Excerpts from a dataset ->
————————
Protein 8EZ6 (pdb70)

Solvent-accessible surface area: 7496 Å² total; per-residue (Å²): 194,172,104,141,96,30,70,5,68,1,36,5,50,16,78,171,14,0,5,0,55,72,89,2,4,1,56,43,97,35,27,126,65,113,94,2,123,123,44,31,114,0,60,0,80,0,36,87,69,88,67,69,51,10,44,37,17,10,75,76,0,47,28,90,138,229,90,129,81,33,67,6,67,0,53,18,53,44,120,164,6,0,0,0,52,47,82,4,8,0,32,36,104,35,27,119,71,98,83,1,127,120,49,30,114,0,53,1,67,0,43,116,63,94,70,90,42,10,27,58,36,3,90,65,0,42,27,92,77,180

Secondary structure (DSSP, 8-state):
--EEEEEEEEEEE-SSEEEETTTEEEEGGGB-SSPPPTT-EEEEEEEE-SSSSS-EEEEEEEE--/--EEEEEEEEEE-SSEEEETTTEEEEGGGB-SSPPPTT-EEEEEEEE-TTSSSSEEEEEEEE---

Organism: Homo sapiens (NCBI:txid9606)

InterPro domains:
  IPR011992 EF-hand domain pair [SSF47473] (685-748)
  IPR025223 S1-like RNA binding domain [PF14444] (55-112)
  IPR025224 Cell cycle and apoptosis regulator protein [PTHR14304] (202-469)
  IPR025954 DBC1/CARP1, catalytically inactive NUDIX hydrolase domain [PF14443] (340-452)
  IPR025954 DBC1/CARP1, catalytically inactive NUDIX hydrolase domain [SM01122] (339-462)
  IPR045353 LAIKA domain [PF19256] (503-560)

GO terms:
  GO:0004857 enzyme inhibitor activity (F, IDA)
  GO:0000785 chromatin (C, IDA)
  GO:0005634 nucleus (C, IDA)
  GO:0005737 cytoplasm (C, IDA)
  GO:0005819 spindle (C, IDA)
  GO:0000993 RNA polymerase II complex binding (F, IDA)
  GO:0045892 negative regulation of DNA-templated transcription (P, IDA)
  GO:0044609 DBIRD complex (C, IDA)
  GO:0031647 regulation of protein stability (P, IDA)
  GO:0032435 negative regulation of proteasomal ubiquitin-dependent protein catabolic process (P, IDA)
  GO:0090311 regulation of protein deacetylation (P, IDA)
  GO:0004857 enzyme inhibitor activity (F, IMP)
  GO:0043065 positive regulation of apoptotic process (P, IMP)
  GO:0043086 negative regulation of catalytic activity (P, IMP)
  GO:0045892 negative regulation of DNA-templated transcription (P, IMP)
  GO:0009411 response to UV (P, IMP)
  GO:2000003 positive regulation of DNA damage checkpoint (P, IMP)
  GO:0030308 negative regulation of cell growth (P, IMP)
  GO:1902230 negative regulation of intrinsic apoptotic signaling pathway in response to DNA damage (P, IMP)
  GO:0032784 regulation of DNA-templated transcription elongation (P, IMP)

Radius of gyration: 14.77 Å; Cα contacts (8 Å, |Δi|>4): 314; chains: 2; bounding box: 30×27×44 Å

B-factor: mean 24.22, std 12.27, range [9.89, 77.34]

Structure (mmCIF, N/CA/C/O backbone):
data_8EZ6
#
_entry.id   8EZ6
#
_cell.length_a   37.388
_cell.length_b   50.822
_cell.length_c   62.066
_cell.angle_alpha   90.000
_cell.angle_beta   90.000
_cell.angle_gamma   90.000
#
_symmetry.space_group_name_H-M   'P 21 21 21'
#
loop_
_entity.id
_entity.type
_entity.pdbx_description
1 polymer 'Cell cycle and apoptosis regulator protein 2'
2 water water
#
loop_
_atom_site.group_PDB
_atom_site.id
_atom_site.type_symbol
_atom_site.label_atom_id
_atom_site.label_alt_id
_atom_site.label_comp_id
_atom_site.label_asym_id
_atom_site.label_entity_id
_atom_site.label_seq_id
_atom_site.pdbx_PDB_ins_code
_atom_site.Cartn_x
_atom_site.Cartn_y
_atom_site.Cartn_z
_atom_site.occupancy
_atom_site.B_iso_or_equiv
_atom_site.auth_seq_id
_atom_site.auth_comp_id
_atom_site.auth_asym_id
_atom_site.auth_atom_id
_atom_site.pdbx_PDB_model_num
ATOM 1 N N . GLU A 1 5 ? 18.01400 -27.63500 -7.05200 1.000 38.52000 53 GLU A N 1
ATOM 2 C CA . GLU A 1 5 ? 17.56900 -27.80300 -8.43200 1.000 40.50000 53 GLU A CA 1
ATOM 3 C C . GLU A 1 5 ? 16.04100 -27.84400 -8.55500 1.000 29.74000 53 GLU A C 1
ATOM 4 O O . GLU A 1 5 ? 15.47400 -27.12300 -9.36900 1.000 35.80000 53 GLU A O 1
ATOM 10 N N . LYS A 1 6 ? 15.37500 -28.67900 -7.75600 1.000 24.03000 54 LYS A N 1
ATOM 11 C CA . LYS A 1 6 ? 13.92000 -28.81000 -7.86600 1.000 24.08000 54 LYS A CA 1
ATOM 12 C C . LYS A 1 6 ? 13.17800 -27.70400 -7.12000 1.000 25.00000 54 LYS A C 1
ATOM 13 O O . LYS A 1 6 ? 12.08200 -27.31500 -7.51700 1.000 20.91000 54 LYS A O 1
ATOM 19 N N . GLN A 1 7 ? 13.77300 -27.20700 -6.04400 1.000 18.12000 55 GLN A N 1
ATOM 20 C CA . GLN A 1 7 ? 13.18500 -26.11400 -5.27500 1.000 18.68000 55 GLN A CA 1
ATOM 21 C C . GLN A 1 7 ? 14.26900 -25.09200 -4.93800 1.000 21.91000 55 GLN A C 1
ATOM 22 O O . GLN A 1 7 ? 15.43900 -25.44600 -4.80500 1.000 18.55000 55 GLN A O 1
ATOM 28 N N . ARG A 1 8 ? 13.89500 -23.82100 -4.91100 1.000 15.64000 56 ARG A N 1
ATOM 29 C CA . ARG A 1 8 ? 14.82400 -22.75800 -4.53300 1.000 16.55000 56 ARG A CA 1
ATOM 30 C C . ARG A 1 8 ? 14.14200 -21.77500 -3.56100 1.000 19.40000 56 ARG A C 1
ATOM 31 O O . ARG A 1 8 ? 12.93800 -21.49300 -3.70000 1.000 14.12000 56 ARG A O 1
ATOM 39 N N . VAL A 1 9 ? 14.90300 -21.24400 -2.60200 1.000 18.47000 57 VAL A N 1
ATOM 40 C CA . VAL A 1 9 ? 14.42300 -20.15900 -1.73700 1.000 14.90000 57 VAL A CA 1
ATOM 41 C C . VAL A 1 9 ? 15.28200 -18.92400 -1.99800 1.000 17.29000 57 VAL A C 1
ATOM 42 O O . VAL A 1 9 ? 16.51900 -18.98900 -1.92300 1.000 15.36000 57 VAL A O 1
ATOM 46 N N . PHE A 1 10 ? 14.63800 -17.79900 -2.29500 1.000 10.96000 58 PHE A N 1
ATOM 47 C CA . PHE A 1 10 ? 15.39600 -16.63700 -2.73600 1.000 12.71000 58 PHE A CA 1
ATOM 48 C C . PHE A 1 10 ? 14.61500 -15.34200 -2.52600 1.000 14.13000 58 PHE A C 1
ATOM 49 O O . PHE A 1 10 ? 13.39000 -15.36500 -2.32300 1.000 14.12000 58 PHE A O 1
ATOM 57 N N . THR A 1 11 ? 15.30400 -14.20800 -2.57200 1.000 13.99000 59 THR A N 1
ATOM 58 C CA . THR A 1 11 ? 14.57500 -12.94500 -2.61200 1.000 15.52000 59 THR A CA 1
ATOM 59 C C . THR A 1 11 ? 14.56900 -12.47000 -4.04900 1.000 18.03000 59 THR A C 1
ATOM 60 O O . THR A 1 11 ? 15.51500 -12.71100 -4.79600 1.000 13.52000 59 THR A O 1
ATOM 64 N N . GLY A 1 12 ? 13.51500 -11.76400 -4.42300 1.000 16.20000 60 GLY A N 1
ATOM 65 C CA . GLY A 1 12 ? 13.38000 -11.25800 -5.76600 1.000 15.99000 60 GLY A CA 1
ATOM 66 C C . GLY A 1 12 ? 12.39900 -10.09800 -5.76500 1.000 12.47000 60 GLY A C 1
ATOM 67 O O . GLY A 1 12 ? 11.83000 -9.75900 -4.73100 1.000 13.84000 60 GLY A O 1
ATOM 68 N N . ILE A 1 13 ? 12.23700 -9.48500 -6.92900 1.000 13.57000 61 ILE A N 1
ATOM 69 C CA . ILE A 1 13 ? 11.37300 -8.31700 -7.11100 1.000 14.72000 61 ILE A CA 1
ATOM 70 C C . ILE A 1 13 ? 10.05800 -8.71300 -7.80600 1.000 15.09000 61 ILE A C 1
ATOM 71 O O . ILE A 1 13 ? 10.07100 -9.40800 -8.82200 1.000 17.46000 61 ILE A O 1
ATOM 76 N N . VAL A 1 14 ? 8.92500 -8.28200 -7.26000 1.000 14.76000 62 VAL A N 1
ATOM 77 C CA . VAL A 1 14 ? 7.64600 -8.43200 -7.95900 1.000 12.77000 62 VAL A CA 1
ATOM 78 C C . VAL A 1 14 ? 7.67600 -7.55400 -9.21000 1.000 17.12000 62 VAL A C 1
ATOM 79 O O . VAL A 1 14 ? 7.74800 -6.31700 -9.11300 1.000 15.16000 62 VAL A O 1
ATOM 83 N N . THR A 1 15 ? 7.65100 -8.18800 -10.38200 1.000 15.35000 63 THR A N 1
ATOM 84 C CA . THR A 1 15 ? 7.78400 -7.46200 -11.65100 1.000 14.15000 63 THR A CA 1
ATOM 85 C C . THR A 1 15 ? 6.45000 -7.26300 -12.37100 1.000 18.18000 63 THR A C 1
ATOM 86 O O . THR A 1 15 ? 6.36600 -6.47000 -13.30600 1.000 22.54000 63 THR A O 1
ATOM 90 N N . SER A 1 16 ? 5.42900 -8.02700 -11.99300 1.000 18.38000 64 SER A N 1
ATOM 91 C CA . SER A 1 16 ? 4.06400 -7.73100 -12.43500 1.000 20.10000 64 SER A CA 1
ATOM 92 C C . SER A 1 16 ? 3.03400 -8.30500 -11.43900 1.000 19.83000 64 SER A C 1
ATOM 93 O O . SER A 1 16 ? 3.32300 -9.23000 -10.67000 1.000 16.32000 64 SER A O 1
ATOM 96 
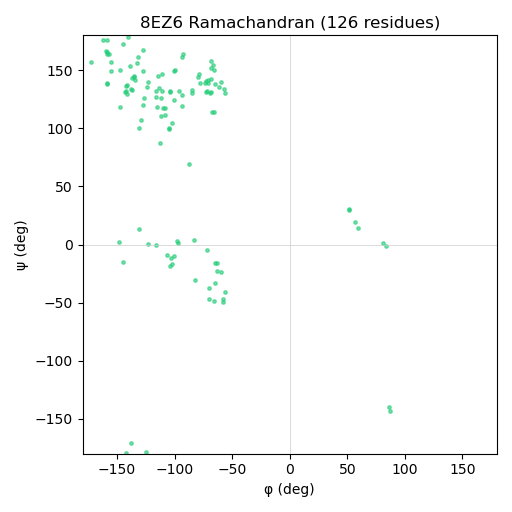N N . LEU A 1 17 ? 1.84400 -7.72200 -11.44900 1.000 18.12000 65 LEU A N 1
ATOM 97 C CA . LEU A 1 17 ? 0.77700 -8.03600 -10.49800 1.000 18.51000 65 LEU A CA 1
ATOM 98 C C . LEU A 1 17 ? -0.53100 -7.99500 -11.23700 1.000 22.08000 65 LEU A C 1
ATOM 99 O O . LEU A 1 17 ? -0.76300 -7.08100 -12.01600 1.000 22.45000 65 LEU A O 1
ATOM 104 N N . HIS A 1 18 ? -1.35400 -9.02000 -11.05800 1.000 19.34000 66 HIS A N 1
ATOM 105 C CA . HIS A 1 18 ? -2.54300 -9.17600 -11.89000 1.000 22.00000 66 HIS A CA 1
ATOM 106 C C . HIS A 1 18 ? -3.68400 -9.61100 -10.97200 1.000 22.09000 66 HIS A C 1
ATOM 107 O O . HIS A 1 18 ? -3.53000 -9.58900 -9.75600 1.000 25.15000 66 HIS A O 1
————————
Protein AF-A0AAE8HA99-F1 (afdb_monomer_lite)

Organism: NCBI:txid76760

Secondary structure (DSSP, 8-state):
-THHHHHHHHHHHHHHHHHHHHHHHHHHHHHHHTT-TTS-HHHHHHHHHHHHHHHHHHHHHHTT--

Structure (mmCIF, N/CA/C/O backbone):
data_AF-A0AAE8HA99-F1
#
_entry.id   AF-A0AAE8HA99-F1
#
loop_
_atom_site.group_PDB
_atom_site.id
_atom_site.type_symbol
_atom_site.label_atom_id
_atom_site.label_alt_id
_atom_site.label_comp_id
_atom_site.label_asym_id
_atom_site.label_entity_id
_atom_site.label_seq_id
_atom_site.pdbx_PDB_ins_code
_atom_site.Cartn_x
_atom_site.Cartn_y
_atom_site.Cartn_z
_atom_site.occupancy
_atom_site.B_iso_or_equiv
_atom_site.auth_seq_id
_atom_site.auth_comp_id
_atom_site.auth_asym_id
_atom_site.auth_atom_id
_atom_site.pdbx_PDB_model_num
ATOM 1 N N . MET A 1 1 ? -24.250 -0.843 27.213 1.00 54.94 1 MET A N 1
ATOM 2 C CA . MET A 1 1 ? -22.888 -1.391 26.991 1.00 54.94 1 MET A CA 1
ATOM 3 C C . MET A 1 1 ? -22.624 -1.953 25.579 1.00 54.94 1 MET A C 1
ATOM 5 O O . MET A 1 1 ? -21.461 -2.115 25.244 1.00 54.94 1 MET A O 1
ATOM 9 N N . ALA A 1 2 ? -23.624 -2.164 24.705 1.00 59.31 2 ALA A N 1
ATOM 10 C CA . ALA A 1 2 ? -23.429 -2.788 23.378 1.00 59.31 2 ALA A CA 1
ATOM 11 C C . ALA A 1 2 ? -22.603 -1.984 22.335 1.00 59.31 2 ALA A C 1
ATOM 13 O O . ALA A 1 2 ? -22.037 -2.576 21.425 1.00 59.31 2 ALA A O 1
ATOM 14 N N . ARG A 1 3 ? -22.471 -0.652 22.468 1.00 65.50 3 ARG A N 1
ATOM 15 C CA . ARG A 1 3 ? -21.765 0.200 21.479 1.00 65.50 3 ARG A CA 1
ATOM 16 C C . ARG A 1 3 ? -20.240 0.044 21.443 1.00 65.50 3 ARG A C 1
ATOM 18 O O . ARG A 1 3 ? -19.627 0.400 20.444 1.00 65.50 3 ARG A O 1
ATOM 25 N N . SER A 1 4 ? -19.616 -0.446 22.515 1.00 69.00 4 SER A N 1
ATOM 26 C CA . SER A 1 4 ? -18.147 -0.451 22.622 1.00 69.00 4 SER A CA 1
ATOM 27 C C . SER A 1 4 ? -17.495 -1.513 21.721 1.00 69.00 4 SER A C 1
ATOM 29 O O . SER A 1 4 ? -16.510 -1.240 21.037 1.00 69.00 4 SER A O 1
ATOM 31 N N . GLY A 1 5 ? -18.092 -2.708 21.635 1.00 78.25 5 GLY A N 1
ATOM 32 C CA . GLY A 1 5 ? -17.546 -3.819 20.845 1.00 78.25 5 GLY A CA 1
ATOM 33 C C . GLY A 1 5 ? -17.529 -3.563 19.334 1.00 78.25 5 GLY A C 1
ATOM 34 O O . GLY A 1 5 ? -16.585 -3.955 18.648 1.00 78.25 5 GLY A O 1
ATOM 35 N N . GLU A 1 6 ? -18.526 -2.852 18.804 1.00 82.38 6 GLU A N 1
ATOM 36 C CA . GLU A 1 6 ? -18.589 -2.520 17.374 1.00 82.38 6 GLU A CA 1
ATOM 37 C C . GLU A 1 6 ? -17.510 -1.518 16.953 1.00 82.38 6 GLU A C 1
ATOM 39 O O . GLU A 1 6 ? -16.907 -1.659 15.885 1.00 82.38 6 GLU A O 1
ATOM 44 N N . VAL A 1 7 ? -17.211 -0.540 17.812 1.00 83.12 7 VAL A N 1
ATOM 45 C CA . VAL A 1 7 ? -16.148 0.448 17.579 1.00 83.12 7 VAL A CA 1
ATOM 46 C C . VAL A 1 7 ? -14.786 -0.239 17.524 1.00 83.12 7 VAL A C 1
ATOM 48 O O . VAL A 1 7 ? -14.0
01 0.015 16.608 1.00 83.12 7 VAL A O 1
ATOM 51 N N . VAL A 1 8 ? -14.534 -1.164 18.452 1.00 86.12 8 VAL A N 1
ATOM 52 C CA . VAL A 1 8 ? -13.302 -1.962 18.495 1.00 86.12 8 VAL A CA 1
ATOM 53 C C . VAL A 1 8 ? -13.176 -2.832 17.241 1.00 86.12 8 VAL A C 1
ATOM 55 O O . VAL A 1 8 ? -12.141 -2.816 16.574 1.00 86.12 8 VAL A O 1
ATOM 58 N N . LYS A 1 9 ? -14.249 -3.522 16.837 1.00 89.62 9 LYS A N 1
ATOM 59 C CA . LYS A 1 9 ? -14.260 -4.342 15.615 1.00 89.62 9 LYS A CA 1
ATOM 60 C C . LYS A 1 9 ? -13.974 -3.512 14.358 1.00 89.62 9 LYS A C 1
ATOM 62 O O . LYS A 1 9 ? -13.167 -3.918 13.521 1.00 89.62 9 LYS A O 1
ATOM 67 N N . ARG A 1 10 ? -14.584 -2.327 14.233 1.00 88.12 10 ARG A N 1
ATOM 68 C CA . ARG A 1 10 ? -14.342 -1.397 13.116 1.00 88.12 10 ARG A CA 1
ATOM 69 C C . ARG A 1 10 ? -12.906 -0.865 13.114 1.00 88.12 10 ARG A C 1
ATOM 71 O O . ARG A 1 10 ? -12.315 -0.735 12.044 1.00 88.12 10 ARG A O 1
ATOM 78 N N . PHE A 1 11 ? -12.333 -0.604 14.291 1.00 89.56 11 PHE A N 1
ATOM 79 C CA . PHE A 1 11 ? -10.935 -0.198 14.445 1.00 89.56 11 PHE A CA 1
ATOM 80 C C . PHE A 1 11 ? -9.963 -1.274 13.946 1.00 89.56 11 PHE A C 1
————————
Task details ->
Take every line above that includes "cycle" and list it.

Completed exercise ->
  IPR025224 Cell cycle and apoptosis regulator protein [PTHR14304] (202-469)
1 polymer 'Cell cycle and apoptosis regulator protein 2'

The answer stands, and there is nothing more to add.